TGO非均匀增长对热障涂层应力演化和破坏机理的影响

The cohesive force model and the thermal growth oxide (TGO) non-uniform growth subroutine were used to numerically simulate the stress development and cracking behavior of the thermal barrier coating (TBC) under thermal cycling loading. The cracking process was firstly caused by the mixed Ⅰ and Ⅱ cracks due to the tensile and shear stress in the near peak position in the top coat (TC); it turned to the mode Ⅱ crack due to the shear stress near the peak of the TC and the mode Ⅰ crack due to the tensile stress in the thickness direction in the middle of the peak and trough with the increasing number of thermal cycles. The maximum tensile stress in the overall non-uniform growth and the valley uniform growth mode almost did not increase with the number of cycles after some cycles; while in the peak uniform growth and the overall uniform growth mode, the maximum tensile stress increased continuously.
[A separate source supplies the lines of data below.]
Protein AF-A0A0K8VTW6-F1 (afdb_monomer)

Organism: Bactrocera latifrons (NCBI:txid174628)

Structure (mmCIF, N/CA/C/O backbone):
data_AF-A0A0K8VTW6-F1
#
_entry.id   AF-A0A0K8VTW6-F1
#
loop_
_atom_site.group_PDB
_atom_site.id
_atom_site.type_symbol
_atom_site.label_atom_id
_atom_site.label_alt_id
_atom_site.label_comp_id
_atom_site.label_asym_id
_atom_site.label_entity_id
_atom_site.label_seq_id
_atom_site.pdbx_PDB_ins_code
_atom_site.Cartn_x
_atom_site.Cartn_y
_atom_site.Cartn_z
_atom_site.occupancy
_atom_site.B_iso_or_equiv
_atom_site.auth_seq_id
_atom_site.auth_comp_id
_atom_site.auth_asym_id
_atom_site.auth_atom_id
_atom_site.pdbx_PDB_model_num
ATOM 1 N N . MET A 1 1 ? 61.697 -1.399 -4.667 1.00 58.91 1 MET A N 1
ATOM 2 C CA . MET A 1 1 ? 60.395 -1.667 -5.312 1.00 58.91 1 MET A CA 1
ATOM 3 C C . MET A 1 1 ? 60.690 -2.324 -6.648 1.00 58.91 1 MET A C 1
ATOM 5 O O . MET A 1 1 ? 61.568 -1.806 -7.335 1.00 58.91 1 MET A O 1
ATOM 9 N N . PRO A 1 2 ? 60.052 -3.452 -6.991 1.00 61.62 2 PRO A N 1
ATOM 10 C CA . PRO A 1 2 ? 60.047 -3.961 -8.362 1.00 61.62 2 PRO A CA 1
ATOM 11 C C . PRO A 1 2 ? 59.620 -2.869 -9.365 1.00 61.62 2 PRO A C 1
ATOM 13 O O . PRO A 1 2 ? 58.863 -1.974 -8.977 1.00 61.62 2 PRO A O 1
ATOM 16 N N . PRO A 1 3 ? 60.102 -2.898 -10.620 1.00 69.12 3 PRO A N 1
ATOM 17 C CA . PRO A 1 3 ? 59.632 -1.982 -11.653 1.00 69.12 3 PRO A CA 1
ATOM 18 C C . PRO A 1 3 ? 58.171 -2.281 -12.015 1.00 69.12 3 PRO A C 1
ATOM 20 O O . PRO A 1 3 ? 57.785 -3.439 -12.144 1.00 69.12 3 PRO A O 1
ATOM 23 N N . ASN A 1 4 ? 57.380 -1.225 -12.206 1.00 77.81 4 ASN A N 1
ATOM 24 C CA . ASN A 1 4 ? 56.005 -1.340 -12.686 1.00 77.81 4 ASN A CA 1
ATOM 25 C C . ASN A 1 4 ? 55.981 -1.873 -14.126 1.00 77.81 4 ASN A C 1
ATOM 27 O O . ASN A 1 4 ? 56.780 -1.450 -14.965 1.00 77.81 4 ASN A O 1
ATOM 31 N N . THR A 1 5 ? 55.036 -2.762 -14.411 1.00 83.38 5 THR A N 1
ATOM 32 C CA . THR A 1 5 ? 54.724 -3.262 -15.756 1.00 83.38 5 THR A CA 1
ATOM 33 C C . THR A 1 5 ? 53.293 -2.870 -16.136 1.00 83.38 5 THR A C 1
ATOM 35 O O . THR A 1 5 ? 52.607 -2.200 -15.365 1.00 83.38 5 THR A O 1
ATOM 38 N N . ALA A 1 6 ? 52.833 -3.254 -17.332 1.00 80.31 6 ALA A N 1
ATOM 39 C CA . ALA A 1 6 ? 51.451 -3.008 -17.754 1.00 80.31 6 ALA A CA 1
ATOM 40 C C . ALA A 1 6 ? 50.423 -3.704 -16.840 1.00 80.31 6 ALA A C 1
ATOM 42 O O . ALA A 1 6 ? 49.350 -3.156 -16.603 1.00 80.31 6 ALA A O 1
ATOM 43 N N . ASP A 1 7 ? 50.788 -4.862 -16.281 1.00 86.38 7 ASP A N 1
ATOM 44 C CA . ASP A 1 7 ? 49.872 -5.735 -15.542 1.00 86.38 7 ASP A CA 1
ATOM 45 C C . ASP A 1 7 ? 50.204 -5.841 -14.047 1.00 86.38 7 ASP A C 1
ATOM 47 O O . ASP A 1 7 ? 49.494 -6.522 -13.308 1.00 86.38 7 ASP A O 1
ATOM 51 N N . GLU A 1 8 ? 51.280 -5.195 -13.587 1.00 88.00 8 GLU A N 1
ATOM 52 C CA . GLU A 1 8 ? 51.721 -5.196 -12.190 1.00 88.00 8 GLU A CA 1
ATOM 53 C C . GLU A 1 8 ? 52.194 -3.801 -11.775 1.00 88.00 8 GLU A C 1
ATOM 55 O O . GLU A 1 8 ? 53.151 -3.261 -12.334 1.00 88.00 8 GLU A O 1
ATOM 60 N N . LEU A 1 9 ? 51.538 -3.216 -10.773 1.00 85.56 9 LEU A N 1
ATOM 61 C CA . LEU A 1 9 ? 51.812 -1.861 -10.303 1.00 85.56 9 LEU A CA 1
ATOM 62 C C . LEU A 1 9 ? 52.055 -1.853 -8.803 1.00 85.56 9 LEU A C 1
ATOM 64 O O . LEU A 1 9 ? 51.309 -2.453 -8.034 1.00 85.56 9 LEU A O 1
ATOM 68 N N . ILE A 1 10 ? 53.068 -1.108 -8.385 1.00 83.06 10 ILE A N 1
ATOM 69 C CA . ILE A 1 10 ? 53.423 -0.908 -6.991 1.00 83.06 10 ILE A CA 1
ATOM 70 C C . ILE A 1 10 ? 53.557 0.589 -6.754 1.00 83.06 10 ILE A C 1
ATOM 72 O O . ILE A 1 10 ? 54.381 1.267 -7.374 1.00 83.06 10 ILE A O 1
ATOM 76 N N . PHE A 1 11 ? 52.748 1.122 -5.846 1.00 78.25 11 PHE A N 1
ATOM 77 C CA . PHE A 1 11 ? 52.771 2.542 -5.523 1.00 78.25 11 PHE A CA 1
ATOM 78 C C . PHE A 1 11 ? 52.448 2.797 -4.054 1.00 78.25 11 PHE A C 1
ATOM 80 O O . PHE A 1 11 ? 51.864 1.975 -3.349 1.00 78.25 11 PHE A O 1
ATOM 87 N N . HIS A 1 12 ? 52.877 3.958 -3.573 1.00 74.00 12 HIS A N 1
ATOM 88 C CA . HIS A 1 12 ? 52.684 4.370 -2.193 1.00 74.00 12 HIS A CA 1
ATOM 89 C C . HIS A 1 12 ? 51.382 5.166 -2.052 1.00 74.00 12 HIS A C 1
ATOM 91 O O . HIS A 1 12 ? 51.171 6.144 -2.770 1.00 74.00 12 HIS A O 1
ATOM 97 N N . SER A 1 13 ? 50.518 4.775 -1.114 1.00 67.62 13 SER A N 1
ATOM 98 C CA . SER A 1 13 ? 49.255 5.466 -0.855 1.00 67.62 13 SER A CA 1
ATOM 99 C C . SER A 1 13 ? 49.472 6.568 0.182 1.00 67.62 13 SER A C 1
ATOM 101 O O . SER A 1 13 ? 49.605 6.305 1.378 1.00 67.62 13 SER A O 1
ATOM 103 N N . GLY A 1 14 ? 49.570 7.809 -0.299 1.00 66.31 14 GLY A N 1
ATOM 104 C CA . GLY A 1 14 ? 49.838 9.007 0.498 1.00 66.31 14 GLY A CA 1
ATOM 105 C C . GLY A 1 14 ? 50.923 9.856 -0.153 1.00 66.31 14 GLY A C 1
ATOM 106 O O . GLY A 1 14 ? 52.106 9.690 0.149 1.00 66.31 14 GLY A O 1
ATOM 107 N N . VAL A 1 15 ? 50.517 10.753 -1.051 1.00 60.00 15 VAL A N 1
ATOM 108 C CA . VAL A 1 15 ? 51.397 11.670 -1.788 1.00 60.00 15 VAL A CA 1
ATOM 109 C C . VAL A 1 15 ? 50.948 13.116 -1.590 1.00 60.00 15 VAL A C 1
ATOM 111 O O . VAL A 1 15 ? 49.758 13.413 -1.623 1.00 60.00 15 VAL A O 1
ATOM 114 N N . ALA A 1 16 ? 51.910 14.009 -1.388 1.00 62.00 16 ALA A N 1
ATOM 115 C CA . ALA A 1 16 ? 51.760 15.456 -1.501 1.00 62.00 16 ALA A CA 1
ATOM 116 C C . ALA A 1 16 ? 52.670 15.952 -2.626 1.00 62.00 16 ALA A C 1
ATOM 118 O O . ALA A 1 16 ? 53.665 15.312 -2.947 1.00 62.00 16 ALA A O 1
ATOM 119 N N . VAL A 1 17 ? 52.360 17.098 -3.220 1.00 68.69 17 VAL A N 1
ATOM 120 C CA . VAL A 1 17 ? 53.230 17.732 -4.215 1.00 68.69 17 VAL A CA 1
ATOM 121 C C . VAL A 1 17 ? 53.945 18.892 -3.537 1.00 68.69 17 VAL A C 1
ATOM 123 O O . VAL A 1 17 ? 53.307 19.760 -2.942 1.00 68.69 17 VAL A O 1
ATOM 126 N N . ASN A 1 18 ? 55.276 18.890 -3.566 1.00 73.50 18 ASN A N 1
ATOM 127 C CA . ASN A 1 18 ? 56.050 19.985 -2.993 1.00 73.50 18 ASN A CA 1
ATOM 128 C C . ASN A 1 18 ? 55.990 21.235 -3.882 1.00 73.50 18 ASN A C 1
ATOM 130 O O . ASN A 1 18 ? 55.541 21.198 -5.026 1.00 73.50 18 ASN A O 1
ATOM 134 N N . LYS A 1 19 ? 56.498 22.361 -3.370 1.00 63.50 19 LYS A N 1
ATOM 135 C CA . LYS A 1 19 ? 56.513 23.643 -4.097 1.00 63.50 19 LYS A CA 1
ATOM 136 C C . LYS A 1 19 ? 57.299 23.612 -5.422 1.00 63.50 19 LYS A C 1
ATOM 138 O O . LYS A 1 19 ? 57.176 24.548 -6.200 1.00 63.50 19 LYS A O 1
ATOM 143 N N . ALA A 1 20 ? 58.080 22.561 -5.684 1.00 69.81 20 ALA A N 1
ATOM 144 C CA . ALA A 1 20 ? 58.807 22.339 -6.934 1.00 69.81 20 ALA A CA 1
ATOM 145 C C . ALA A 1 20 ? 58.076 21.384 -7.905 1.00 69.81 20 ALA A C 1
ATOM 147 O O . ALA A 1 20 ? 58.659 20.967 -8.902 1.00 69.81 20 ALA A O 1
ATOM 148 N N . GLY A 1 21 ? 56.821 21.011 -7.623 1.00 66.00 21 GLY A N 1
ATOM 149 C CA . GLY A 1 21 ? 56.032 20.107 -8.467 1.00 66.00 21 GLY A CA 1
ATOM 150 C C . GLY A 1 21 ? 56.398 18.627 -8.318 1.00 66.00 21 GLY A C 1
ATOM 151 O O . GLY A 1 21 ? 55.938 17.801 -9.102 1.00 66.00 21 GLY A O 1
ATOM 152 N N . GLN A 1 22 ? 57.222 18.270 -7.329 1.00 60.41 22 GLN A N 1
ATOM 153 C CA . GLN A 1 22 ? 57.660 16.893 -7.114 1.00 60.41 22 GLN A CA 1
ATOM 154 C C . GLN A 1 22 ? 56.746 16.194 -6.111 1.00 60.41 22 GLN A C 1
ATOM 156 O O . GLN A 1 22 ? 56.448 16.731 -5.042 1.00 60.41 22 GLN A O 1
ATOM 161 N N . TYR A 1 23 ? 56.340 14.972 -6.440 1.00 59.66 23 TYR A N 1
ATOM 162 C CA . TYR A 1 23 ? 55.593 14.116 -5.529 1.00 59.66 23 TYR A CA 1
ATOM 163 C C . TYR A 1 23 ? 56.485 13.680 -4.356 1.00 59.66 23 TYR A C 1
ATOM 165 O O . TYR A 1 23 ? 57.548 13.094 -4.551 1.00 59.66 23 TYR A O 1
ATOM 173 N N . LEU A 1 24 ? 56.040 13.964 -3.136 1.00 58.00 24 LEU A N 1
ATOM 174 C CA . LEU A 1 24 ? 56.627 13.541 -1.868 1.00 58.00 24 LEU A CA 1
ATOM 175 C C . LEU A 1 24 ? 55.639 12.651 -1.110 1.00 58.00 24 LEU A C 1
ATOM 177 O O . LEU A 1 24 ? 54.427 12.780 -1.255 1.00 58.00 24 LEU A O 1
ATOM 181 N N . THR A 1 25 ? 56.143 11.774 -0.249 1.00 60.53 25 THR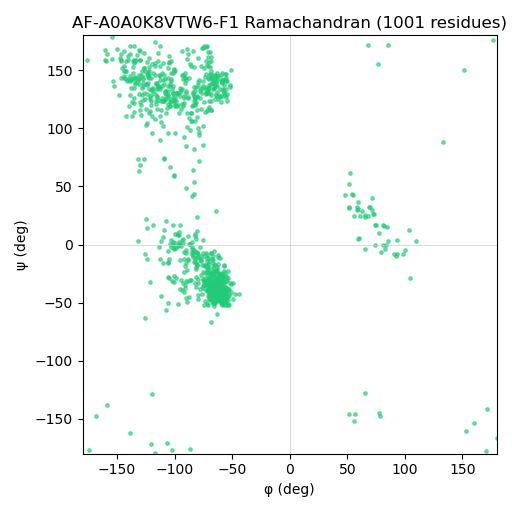 A N 1
ATOM 182 C CA . THR A 1 25 ? 55.310 10.953 0.641 1.00 60.53 25 THR A CA 1
ATOM 183 C C . THR A 1 25 ? 54.629 11.824 1.705 1.00 60.53 25 THR A C 1
ATOM 185 O O . THR A 1 25 ? 55.315 12.562 2.410 1.00 60.53 25 THR A O 1
ATOM 188 N N . ASN A 1 26 ? 53.307 11.719 1.870 1.00 56.97 26 ASN A N 1
ATOM 189 C CA . ASN A 1 26 ? 52.537 12.468 2.875 1.00 56.97 26 ASN A CA 1
ATOM 190 C C . ASN A 1 26 ? 52.045 11.552 4.004 1.00 56.97 26 ASN A C 1
ATOM 192 O O . ASN A 1 26 ? 50.878 11.169 4.034 1.00 56.97 26 ASN A O 1
ATOM 196 N N . GLY A 1 27 ? 52.952 11.128 4.888 1.00 56.66 27 GLY A N 1
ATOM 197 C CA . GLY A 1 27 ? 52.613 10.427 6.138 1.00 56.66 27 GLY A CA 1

In the global non-uniform growth mode and the valley non-uniform growth mode, the maximum shear stress of -162.41MPa and -154.28MPa appeared at the position near the peak after 20 cycles; while in the global uniform wave growth and global uniform growth mode, the maximum shear stress were -113.82MPa and -111.98MPa, respectively. For the uniform growth of the valley and the overall non-uniform growth mode, interface cracks appeared after 9 cycles; while for the uniform peak growth and overall non-uniform growth mode, interface cracks appeared in the 17th cycle.